# What is your method of aiming and shooting?



## A+ Slingshots (Jan 22, 2010)

In response to many questions about how do I shoot, I have tried to think about it and write it down as concisely as possible. Please add your methods and insights to the thread as it can really benefit those who have never shot before and even others who would just like to try a different style.

I guess I would call the way I shoot "Instinctive Flip Style." Over the years I think I've tried them all. I can shoot all the different ways if I force myself to use them for a day or two, however, for me instinctive flip style just seems to go together with the relaxed, casual nature of shooting slingshots. 

I mostly enjoy shooting cans (love the sound they make, and the way they jump) and hunting small game when I'm able, so this is the most fun and rewarding way for me. Hunting more often than not requires quick shots at unknown distances so being able just to pull up and shoot is a real benefit. Most would be amazed at how quickly you can develop this skill if you just practice, and in this case practice is fun!!!! 

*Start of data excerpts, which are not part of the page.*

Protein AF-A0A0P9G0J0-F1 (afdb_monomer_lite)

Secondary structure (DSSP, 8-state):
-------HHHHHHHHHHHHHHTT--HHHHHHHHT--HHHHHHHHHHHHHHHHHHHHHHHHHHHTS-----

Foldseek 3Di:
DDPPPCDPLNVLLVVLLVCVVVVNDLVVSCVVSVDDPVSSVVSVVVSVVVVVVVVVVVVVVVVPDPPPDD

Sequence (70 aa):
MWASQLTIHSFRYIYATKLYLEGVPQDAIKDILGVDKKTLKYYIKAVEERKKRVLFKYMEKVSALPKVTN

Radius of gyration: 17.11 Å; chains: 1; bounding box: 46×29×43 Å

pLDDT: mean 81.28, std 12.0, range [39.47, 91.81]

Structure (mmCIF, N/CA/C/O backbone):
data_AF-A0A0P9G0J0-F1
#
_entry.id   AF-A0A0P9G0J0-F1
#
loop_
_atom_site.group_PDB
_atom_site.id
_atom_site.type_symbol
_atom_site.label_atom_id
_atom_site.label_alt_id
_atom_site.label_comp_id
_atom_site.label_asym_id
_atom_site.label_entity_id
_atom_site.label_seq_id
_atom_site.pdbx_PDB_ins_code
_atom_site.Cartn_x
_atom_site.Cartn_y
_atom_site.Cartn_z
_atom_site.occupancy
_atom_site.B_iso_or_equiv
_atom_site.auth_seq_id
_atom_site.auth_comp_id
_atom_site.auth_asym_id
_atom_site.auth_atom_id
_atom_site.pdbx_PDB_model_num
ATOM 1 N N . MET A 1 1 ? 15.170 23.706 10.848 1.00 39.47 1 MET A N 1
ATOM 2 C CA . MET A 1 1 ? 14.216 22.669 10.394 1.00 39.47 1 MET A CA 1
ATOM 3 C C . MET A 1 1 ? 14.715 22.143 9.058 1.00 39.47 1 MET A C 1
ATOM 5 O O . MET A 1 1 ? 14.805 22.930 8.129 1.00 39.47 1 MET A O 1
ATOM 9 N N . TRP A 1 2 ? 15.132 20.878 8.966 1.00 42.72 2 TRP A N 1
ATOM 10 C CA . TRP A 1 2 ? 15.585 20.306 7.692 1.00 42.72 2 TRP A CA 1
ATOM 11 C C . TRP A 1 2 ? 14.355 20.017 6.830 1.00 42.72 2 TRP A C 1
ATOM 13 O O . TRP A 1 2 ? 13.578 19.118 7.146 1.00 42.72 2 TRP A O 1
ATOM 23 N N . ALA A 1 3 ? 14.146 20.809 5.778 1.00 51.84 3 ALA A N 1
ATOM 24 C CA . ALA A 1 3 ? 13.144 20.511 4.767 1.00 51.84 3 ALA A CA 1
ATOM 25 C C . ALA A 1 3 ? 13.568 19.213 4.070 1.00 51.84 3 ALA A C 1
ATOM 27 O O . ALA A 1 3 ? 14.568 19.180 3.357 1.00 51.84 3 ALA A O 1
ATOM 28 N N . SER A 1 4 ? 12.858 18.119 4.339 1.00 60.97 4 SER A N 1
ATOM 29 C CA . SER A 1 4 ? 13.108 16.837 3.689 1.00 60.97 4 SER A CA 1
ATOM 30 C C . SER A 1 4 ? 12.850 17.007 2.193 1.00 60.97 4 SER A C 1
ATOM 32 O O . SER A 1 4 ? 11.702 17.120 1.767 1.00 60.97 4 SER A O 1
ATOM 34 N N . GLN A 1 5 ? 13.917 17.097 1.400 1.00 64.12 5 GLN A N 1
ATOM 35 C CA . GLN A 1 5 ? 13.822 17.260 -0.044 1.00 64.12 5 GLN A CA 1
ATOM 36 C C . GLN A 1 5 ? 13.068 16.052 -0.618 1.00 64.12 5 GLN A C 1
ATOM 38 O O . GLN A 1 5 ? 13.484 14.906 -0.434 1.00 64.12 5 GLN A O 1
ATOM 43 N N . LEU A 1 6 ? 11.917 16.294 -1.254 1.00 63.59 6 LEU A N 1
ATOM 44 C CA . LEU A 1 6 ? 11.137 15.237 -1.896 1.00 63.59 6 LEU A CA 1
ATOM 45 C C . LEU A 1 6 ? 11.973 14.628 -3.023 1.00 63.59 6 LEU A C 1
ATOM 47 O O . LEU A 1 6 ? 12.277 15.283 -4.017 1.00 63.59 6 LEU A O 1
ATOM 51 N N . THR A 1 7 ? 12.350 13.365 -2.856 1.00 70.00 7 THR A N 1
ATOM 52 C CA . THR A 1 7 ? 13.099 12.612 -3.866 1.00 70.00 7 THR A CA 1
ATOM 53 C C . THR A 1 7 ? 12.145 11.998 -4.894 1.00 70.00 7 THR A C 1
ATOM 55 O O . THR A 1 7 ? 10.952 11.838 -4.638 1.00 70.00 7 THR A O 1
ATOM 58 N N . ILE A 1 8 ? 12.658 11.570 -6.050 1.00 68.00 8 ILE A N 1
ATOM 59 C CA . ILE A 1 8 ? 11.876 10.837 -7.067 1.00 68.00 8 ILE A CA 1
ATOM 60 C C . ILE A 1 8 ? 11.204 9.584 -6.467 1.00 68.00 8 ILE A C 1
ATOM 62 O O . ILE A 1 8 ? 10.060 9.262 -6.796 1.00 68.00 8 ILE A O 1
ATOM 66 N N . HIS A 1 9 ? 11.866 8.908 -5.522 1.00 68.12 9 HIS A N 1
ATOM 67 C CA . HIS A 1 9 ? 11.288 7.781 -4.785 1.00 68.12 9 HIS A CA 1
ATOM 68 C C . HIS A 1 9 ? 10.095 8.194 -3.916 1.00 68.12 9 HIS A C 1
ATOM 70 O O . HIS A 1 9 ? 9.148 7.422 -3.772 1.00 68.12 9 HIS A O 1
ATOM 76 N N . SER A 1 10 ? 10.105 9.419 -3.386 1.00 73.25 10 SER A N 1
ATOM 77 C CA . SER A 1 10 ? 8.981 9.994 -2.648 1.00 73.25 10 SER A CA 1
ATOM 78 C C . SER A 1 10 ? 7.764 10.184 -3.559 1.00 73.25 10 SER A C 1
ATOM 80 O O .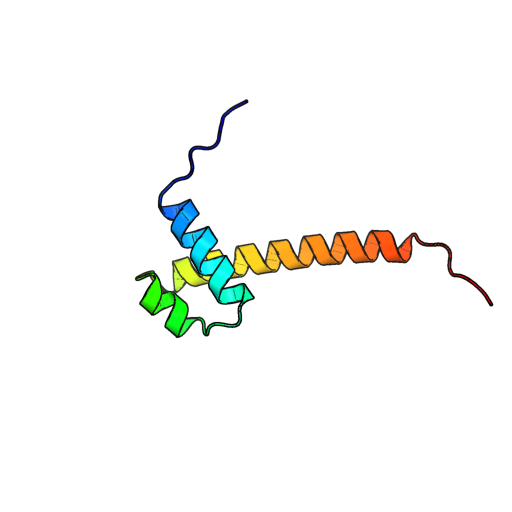 SER A 1 10 ? 6.655 9.858 -3.148 1.00 73.25 10 SER A O 1
ATOM 82 N N . PHE A 1 11 ? 7.952 10.609 -4.814 1.00 82.56 11 PHE A N 1
ATOM 83 C CA . PHE A 1 11 ? 6.854 10.730 -5.783 1.00 82.56 11 PHE A CA 1
ATOM 84 C C . PHE A 1 11 ? 6.277 9.375 -6.201 1.00 82.56 11 PHE A C 1
ATOM 86 O O . PHE A 1 11 ? 5.058 9.204 -6.170 1.00 82.56 11 PHE A O 1
ATOM 93 N N . ARG A 1 12 ? 7.130 8.388 -6.519 1.00 84.56 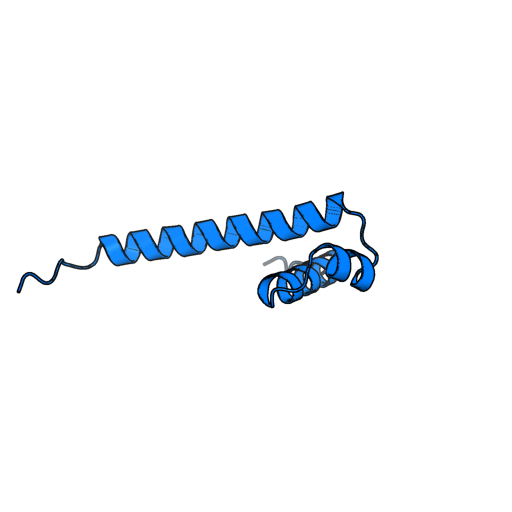12 ARG A N 1
ATOM 94 C CA . ARG A 1 12 ? 6.676 7.017 -6.831 1.00 84.56 12 ARG A CA 1
ATOM 95 C C . ARG A 1 12 ? 5.899 6.407 -5.668 1.00 84.56 12 ARG A C 1
ATOM 97 O O . ARG A 1 12 ? 4.852 5.808 -5.887 1.00 84.56 12 ARG A O 1
ATOM 104 N N . TYR A 1 13 ? 6.366 6.617 -4.438 1.00 84.38 13 TYR A N 1
ATOM 105 C CA . TYR A 1 13 ? 5.662 6.192 -3.232 1.00 84.38 13 TYR A CA 1
ATOM 106 C C . TYR A 1 13 ? 4.293 6.871 -3.075 1.00 84.38 13 TYR A C 1
ATOM 108 O O . TYR A 1 13 ? 3.296 6.186 -2.840 1.00 84.38 13 TYR A O 1
ATOM 116 N N . ILE A 1 14 ? 4.224 8.200 -3.220 1.00 86.19 14 ILE A N 1
ATOM 117 C CA . ILE A 1 14 ? 2.968 8.961 -3.108 1.00 86.19 14 ILE A CA 1
ATOM 118 C C . ILE A 1 14 ? 1.961 8.479 -4.155 1.00 86.19 14 ILE A C 1
ATOM 120 O O . ILE A 1 14 ? 0.798 8.241 -3.829 1.00 86.19 14 ILE A O 1
ATOM 124 N N . TYR A 1 15 ? 2.408 8.284 -5.394 1.00 89.56 15 TYR A N 1
ATOM 125 C CA . TYR A 1 15 ? 1.539 7.854 -6.482 1.00 89.56 1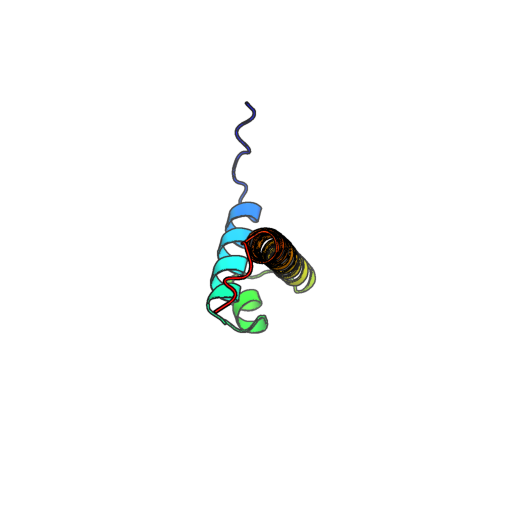5 TYR A CA 1
ATOM 126 C C . TYR A 1 15 ? 1.086 6.395 -6.324 1.00 89.56 15 TYR A C 1
ATOM 128 O O . TYR A 1 15 ? -0.107 6.120 -6.431 1.00 89.56 15 TYR A O 1
ATOM 136 N N . ALA A 1 16 ? 1.991 5.477 -5.951 1.00 88.81 16 ALA A N 1
ATOM 137 C CA . ALA A 1 16 ? 1.646 4.088 -5.619 1.00 88.81 16 ALA A CA 1
ATOM 138 C C . ALA A 1 16 ? 0.593 4.016 -4.512 1.00 88.81 16 ALA A C 1
ATOM 140 O O . ALA A 1 16 ? -0.373 3.261 -4.597 1.00 88.81 16 ALA A O 1
ATOM 141 N N . THR A 1 17 ? 0.778 4.838 -3.478 1.00 88.00 17 THR A N 1
ATOM 142 C CA . THR A 1 17 ? -0.149 4.944 -2.354 1.00 88.00 17 THR A CA 1
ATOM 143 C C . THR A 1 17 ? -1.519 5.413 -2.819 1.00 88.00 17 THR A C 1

I would be the first to say that I'm not some "crackshot" in anyway. I have days when I can't seem to hit the proverbial "side of the barn," other days I surprise myself!!! I also suffer from "don't watch me" itits, ie; I shoot great until someone begins to watch me. Just self-conscious I guess, but not uncommon because of the relaxed concentration required to shoot this way.









Instinctive shooting requires shooting lots and lots of ammo, and shoot it often enough that it stays apart of your mental/physical connection. It requires mentally picking a spot on the target, say the size of a shirt button, and intensely focusing on that while at the same time seeing the forks in relation to the target in your peripheral vision while drawing the bands. I usually release instantly as I achieve full draw with a little forward flip of the forks toward the target. Your brain calculates the rest after a while, most of the time.

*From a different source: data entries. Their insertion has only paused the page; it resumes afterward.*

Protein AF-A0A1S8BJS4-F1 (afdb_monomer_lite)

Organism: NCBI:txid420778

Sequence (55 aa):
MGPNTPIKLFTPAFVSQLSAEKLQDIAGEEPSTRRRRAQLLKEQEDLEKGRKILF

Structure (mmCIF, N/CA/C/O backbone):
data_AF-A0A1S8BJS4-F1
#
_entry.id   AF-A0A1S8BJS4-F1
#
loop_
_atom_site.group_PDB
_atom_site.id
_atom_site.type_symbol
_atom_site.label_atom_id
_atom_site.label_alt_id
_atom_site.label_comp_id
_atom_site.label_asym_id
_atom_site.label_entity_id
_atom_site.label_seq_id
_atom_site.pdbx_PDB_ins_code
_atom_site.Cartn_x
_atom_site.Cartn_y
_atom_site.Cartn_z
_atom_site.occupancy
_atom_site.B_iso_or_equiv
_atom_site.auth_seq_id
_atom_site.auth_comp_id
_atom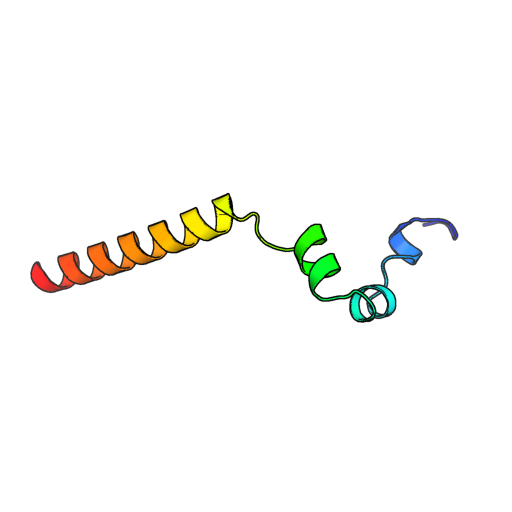_site.auth_asym_id
_atom_site.auth_atom_id
_atom_site.pdbx_PDB_model_num
ATOM 1 N N . MET A 1 1 ? 25.233 16.764 -13.795 1.00 53.47 1 MET A N 1
ATOM 2 C CA . MET A 1 1 ? 24.258 15.754 -14.268 1.00 53.47 1 MET A CA 1
ATOM 3 C C . MET A 1 1 ? 24.456 15.580 -15.770 1.00 53.47 1 MET A C 1
ATOM 5 O O . MET A 1 1 ? 24.235 16.535 -16.501 1.00 53.47 1 MET A O 1
ATOM 9 N N . GLY A 1 2 ? 24.991 14.441 -16.221 1.00 66.44 2 GLY A N 1
ATOM 10 C CA . GLY A 1 2 ? 25.364 14.228 -17.629 1.00 66.44 2 GLY A CA 1
ATOM 11 C C . GLY A 1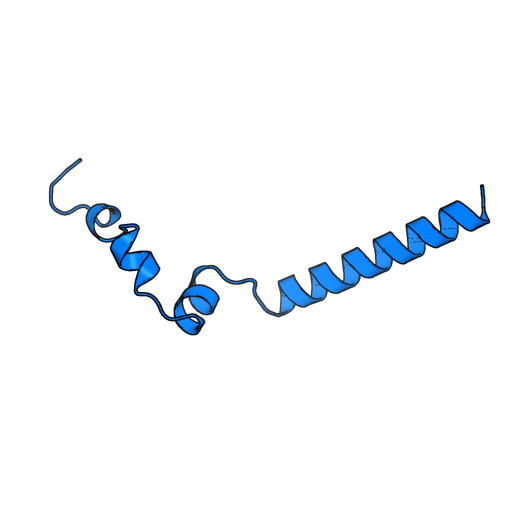 2 ? 24.174 13.900 -18.546 1.00 66.44 2 GLY A C 1
ATOM 12 O O . GLY A 1 2 ? 23.086 13.587 -18.065 1.00 66.44 2 GLY A O 1
ATOM 13 N N . PRO A 1 3 ? 24.350 13.947 -19.876 1.00 65.25 3 PRO A N 1
ATOM 14 C CA . PRO A 1 3 ? 23.276 13.683 -20.829 1.00 65.25 3 PRO A CA 1
ATOM 15 C C . PRO A 1 3 ? 22.773 12.231 -20.863 1.00 65.25 3 PRO A C 1
ATOM 17 O O . PRO A 1 3 ? 21.658 12.024 -21.323 1.00 65.25 3 PRO A O 1
ATOM 20 N N . ASN A 1 4 ? 23.529 11.276 -20.313 1.00 67.81 4 ASN A N 1
ATOM 21 C CA . ASN A 1 4 ? 23.226 9.839 -20.340 1.00 67.81 4 ASN A CA 1
ATOM 22 C C . ASN A 1 4 ? 22.828 9.273 -18.962 1.00 67.81 4 ASN A C 1
ATOM 24 O O . ASN A 1 4 ? 23.071 8.102 -18.680 1.00 67.81 4 ASN A O 1
ATOM 28 N N . THR A 1 5 ? 22.276 10.090 -18.056 1.00 68.19 5 THR A N 1
ATOM 29 C CA . THR A 1 5 ? 21.812 9.571 -16.760 1.00 68.19 5 THR A CA 1
ATOM 30 C C . THR A 1 5 ? 20.482 8.822 -16.934 1.00 68.19 5 THR A C 1
ATOM 32 O O . THR A 1 5 ? 19.586 9.343 -17.603 1.00 68.19 5 THR A O 1
ATOM 35 N N . PRO A 1 6 ? 20.290 7.649 -16.293 1.00 64.88 6 PRO A N 1
ATOM 36 C CA . PRO A 1 6 ? 19.026 6.898 -16.344 1.00 64.88 6 PRO A CA 1
ATOM 37 C C . PRO A 1 6 ? 17.801 7.730 -15.936 1.00 64.88 6 PRO A C 1
ATOM 39 O O . PRO A 1 6 ? 16.692 7.494 -16.403 1.00 64.88 6 PRO A O 1
ATOM 42 N N . ILE A 1 7 ? 18.016 8.764 -15.118 1.00 67.12 7 ILE A N 1
ATOM 43 C CA . ILE A 1 7 ? 16.988 9.714 -14.680 1.00 67.12 7 ILE A CA 1
ATOM 44 C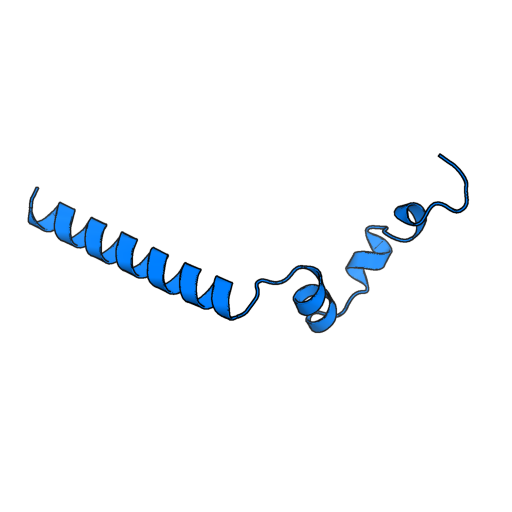 C . ILE A 1 7 ? 16.322 10.436 -15.861 1.00 67.12 7 ILE A C 1
ATOM 46 O O . ILE A 1 7 ? 15.127 10.699 -15.798 1.00 67.12 7 ILE A O 1
ATOM 50 N N . LYS A 1 8 ? 17.037 10.717 -16.963 1.00 67.19 8 LYS A N 1
ATOM 51 C CA . LYS A 1 8 ? 16.417 11.351 -18.142 1.00 67.19 8 LYS A CA 1
ATOM 52 C C . LYS A 1 8 ? 15.394 10.459 -18.849 1.00 67.19 8 LYS A C 1
ATOM 54 O O . LYS A 1 8 ? 14.578 10.980 -19.599 1.00 67.19 8 LYS A O 1
ATOM 59 N N . LEU A 1 9 ? 15.446 9.144 -18.635 1.00 70.12 9 LEU A N 1
ATOM 60 C CA . LEU A 1 9 ? 14.516 8.187 -19.238 1.00 70.12 9 LEU A CA 1
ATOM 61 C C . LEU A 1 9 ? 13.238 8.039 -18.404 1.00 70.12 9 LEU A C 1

The great longbow archer Howard Hill called this "split vision aiming" because he didn't completely shoot "instinctive". He said with him it was really a mix. I think that's true with all "reflexive" (instinctive) activities like golf, tennis, baseball hitting and pitching. It takes lots of practice and a few learned skills. The main thing is to enjoy the process of learning and shooting!!! 


*Aim small, miss small! *
Perry


----------



## Dayhiker (Mar 13, 2010)

Thanks, Perry. Some of us need all the advise we can get.


----------



## harpersgrace (Jan 28, 2010)

I'm a expert in the point and pray method.


----------



## joseph_curwen (Feb 8, 2010)

I shoot the same way as Perry does.

And i am shooting the same way with a recurve bow, with good results









Every body can do it, but it needs lot and lot of practice.


----------



## Brooklyn00003 (Feb 28, 2010)

harpersgrace said:


> I'm a expert in the point and pray method.


Hehe , Thats a good one!


----------



## hawk2009 (Dec 30, 2009)

yes I shoot that way also the push pull and flip,I look at the target but I dont use the fork to aim momentarilly, I use the tubes as mine are fixed two on each side of the fork I take the top tubes and sight directly between them to give me the line and shoot about four inches above the fork from a distance of 33 feet.I to usually shoot at very small targets it needs alot more concentration than hitting a can.


----------



## Tex-Shooter (Dec 17, 2009)

All of my forks are designed so when shooting with one fork tip directly above the other, the corner of the top tip is the sight at about 30 feet when I lock under my cheek bone. When I wing shoot or instinctive shoot I hold the fork the same way, but I draw further back behind my ear and concentrate on the target. See my small avatar picture. -- Tex


----------



## dgui (Jan 12, 2010)

Perry, your exlanation is right on. I have forced myself to try all the methods thinking I was missing something because I was missing too much. When I reverted back to my child hood years of shooting without aiming I was then able to somewhat retrain my brain in this style that some find is more hits. The brain will automatically adjust what you see and after a while you can hit most anything. But some of us must aim. I have tried fork aiming and I lost a fingernail because of it so in the midst of weeping and cursing I decided to do it in a way that my body will allow for. Now I can hit most anything at 30 feet with no aim. I like to practice with targets the size of bottle caps at 30 feet or less. My draw is 58 inches with my arm fully extended but I have found something out about not extending the arm all the way, If I pull my slingshot arm in up to half way my accuracy for some reason improves on smaller objects sort of fine tunes things for me. Perhaps someone out there could give a reason why this would happen. I would add, whatever works for you.


----------



## Deimos (Dec 24, 2009)

smaller targets, I aim for by drawing from the corner of my mouth, and putting the top edge of the rubber on the target.
I can hit targets 4,5cm in diameter from 10 meters away for most of the time now, i'd say about 75% hitrate when i'm focussed.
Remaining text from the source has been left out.